Implementing a working together model for Aboriginal patients with acute coronary syndrome: an Aboriginal Hospital Liaison Officer and a specialist cardiac nurse working together to improve hospital care
Karen Daws A D , Amanda Punch A , Michelle Winters A , Sonia Posenelli A , John Willis A , Andrew MacIsaac A , Muhammad Aziz Rahman B C and Linda Worrall-Carter B CA St Vincent’s Hospital, Melbourne, Vic., Australia. Email: Amanda.Punch@svha.org.au; Michelle.Winters@svha.org.au; Sonia.Posenelli@svha.org.au; John.Willis@svha.org.au; Andrew.Macisaac@svha.org.au
B St Vincent’s Centre for Nursing Research (SVCNR), Australian Catholic University, Melbourne, Vic., Australia. Email: Aziz.Rahman@acu.edu.au; Linda.WC@acu.edu.au
C The Cardiovascular Research Centre (CvRC), Australian Catholic University, Melbourne, Vic., Australia.

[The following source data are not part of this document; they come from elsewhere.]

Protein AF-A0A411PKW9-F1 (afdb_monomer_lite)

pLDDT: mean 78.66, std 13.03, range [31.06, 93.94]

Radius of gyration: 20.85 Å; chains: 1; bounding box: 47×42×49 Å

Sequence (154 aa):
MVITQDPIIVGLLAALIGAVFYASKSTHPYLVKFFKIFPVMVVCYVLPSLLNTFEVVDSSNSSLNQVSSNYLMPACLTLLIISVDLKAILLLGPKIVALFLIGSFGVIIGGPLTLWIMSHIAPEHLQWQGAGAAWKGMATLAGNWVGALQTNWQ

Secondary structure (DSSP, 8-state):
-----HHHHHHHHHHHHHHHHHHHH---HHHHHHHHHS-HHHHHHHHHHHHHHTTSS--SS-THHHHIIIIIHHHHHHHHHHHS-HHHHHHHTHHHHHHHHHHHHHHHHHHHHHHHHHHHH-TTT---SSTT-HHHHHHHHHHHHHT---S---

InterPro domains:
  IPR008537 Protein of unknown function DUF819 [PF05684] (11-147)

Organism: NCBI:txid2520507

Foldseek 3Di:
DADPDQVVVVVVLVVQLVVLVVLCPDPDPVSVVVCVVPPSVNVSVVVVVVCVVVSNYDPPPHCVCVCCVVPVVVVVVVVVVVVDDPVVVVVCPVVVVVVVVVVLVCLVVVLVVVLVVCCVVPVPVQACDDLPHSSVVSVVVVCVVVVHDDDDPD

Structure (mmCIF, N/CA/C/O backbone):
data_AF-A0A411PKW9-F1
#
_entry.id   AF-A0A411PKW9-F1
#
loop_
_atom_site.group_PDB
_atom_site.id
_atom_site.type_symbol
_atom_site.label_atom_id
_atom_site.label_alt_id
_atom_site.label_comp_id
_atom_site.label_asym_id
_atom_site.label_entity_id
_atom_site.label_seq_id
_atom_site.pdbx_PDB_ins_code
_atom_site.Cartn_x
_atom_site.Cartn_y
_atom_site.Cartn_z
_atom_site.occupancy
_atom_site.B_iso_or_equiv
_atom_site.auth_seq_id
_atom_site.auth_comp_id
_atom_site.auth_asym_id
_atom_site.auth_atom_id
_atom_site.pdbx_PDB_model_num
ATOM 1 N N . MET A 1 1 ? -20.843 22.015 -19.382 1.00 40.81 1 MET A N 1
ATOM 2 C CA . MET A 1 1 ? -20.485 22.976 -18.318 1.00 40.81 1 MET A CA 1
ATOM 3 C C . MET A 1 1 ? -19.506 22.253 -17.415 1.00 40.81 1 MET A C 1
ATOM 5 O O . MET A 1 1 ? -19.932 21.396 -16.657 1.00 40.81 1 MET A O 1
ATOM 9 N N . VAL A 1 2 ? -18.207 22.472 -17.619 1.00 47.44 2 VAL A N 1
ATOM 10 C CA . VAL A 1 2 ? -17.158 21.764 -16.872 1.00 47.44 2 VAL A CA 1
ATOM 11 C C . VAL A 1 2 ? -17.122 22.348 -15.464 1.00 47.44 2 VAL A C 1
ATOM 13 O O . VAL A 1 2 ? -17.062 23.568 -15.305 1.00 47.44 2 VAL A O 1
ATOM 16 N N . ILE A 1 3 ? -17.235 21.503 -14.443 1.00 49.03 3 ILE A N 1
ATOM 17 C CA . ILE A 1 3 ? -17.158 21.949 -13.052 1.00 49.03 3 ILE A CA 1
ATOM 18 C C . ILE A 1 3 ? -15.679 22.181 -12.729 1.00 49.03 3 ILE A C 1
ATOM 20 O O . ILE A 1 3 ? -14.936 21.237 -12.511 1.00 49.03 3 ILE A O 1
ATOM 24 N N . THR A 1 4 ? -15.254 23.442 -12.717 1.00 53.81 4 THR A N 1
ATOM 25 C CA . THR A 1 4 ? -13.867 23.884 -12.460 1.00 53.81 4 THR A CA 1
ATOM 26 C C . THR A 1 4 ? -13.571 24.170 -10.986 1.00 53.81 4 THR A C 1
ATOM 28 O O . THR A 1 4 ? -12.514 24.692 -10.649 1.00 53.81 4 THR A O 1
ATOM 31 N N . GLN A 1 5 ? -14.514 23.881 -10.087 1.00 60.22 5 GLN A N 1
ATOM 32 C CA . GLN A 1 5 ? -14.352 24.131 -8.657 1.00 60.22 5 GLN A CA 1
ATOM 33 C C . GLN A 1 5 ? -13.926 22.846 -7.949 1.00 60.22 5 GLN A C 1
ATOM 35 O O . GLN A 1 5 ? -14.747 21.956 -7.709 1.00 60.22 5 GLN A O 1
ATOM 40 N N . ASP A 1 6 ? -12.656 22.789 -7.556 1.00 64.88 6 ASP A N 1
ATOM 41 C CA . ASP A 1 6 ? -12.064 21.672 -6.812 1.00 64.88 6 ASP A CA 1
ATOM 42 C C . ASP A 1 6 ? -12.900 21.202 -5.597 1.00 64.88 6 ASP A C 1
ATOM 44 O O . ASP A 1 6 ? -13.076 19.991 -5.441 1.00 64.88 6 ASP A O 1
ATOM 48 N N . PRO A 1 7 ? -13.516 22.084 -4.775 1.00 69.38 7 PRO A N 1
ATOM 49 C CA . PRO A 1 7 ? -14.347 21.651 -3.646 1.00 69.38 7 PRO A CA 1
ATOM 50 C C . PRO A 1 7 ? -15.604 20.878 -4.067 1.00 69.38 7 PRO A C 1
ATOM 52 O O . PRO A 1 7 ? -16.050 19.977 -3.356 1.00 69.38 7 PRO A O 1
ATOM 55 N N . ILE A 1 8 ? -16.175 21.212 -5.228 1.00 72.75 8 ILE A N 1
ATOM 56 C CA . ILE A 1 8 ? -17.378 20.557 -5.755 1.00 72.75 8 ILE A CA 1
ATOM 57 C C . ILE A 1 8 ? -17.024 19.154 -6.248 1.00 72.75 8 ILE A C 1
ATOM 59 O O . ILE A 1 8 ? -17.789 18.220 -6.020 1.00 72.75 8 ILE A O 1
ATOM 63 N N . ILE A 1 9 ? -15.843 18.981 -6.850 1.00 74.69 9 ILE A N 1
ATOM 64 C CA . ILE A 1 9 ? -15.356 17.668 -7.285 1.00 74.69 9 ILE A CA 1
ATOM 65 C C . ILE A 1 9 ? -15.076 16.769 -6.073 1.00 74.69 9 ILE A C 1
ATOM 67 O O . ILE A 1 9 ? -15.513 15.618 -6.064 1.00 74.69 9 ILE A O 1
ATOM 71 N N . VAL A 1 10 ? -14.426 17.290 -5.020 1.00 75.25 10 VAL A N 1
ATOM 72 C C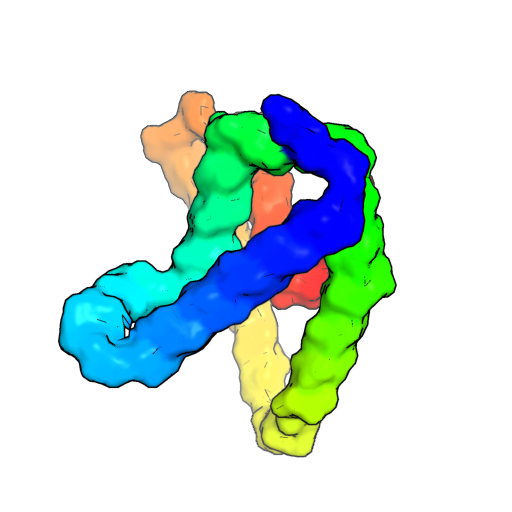A . VAL A 1 10 ? -14.240 16.546 -3.755 1.00 75.25 10 VAL A CA 1
ATOM 73 C C . VAL A 1 10 ? -15.589 16.147 -3.161 1.00 75.25 10 VAL A C 1
ATOM 75 O O . VAL A 1 10 ? -15.765 14.995 -2.771 1.00 75.25 10 VAL A O 1
ATOM 78 N N . GLY A 1 11 ? -16.548 17.076 -3.103 1.00 79.25 11 GLY A N 1
ATOM 79 C CA . GLY A 1 11 ? -17.882 16.823 -2.560 1.00 79.25 11 GLY A CA 1
ATOM 80 C C . GLY A 1 11 ? -18.658 15.773 -3.356 1.00 79.25 11 GLY A C 1
ATOM 81 O O . GLY A 1 11 ? -19.242 14.866 -2.766 1.00 79.25 11 GLY A O 1
ATOM 82 N N . LEU A 1 12 ? -18.609 15.843 -4.688 1.00 81.00 12 LEU A N 1
ATOM 83 C CA . LEU A 1 12 ? -19.200 14.844 -5.577 1.00 81.00 12 LEU A CA 1
ATOM 84 C C . LEU A 1 12 ? -18.562 13.469 -5.356 1.00 81.00 12 LEU A C 1
ATOM 86 O O . LEU A 1 12 ? -19.273 12.475 -5.209 1.00 81.00 12 LEU A O 1
ATOM 90 N N . LEU A 1 13 ? -17.232 13.407 -5.283 1.00 81.31 13 LEU A N 1
ATOM 91 C CA . LEU A 1 13 ? -16.508 12.156 -5.085 1.00 81.31 13 LEU A CA 1
ATOM 92 C C . LEU A 1 13 ? -16.785 11.549 -3.701 1.00 81.31 13 LEU A C 1
ATOM 94 O O . LEU A 1 13 ? -17.044 10.351 -3.592 1.00 81.31 13 LEU A O 1
ATOM 98 N N . ALA A 1 14 ? -16.818 12.376 -2.656 1.00 84.00 14 ALA A N 1
ATOM 99 C CA . ALA A 1 14 ? -17.191 11.966 -1.306 1.00 84.00 14 ALA A CA 1
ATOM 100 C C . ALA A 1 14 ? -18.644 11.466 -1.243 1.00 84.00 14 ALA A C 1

D Corresponding author. Email: karen.daws@svhm.org.au
Australian Health Review 38(5) 552-556 https://doi.org/10.1071/AH13211
Submitted: 1 November 2013 Accepted: 25 July 2014 Published: 9 September 2014
Journal Compilation © AHHA 2014
Abstract
Acute coronary syndrome (ACS) contributes to the disparity in life expectancy between Aboriginal and non-Aboriginal Australians. Improving hospital care for Aboriginal patients has been identified as a means of addressing this disparity. This project developed and implemented a working together model of care, comprising an Aboriginal Hospital Liaison Officer and a specialist cardiac nurse, providing care coordination specifically directed at improving attendance at cardiac rehabilitation services for Aboriginal Australians in a large metropolitan hospital in Melbourne. A quality improvement framework using a retrospective case notes audit evaluated Aboriginal patients’ admissions to hospital and identified low attendance rates at cardiac rehabilitation services. A working together model of care coordination by an Aboriginal Hospital Liaison Officer and a specialist cardiac nurse was implemented to improve cardiac rehabilitation attendance in Aboriginal patients admitted with ACS to the cardiac wards of the hospital. A retrospective medical records audit showed that there were 68 Aboriginal patients admitted to the cardiac wards with ACS from 1 July 2008 to 30 June 2011. A referral to cardiac rehabilitation was recorded for 42% of these. During the implementation of the model of care, 13 of 15 patients (86%) received a referral to cardiac rehabilitation and eight of the 13 (62%) attended. Implementation of the working together model demonstrated improved referral to and attendance at cardiac rehabilitation services, thereby, has potential to prevent complications and mortality.
What is known about the topic? Aboriginal Australians experience disparities in access to recommended care for acute coronary syndrome. This may contribute to the life expectancy gap between Aboriginal and non-Aboriginal Australians.
What does this paper add? This paper describes a model of care involving an Aboriginal Hospital Liaisons Officer and a specialist cardiac nurse working together to improve hospital care and attendance at cardiac rehabilitation services for Aboriginal Australians with acute coronary syndrome.
What are the implications for practitioners? The working together model of care could be implemented across mainstream health services where Aboriginal people attend for specialist care.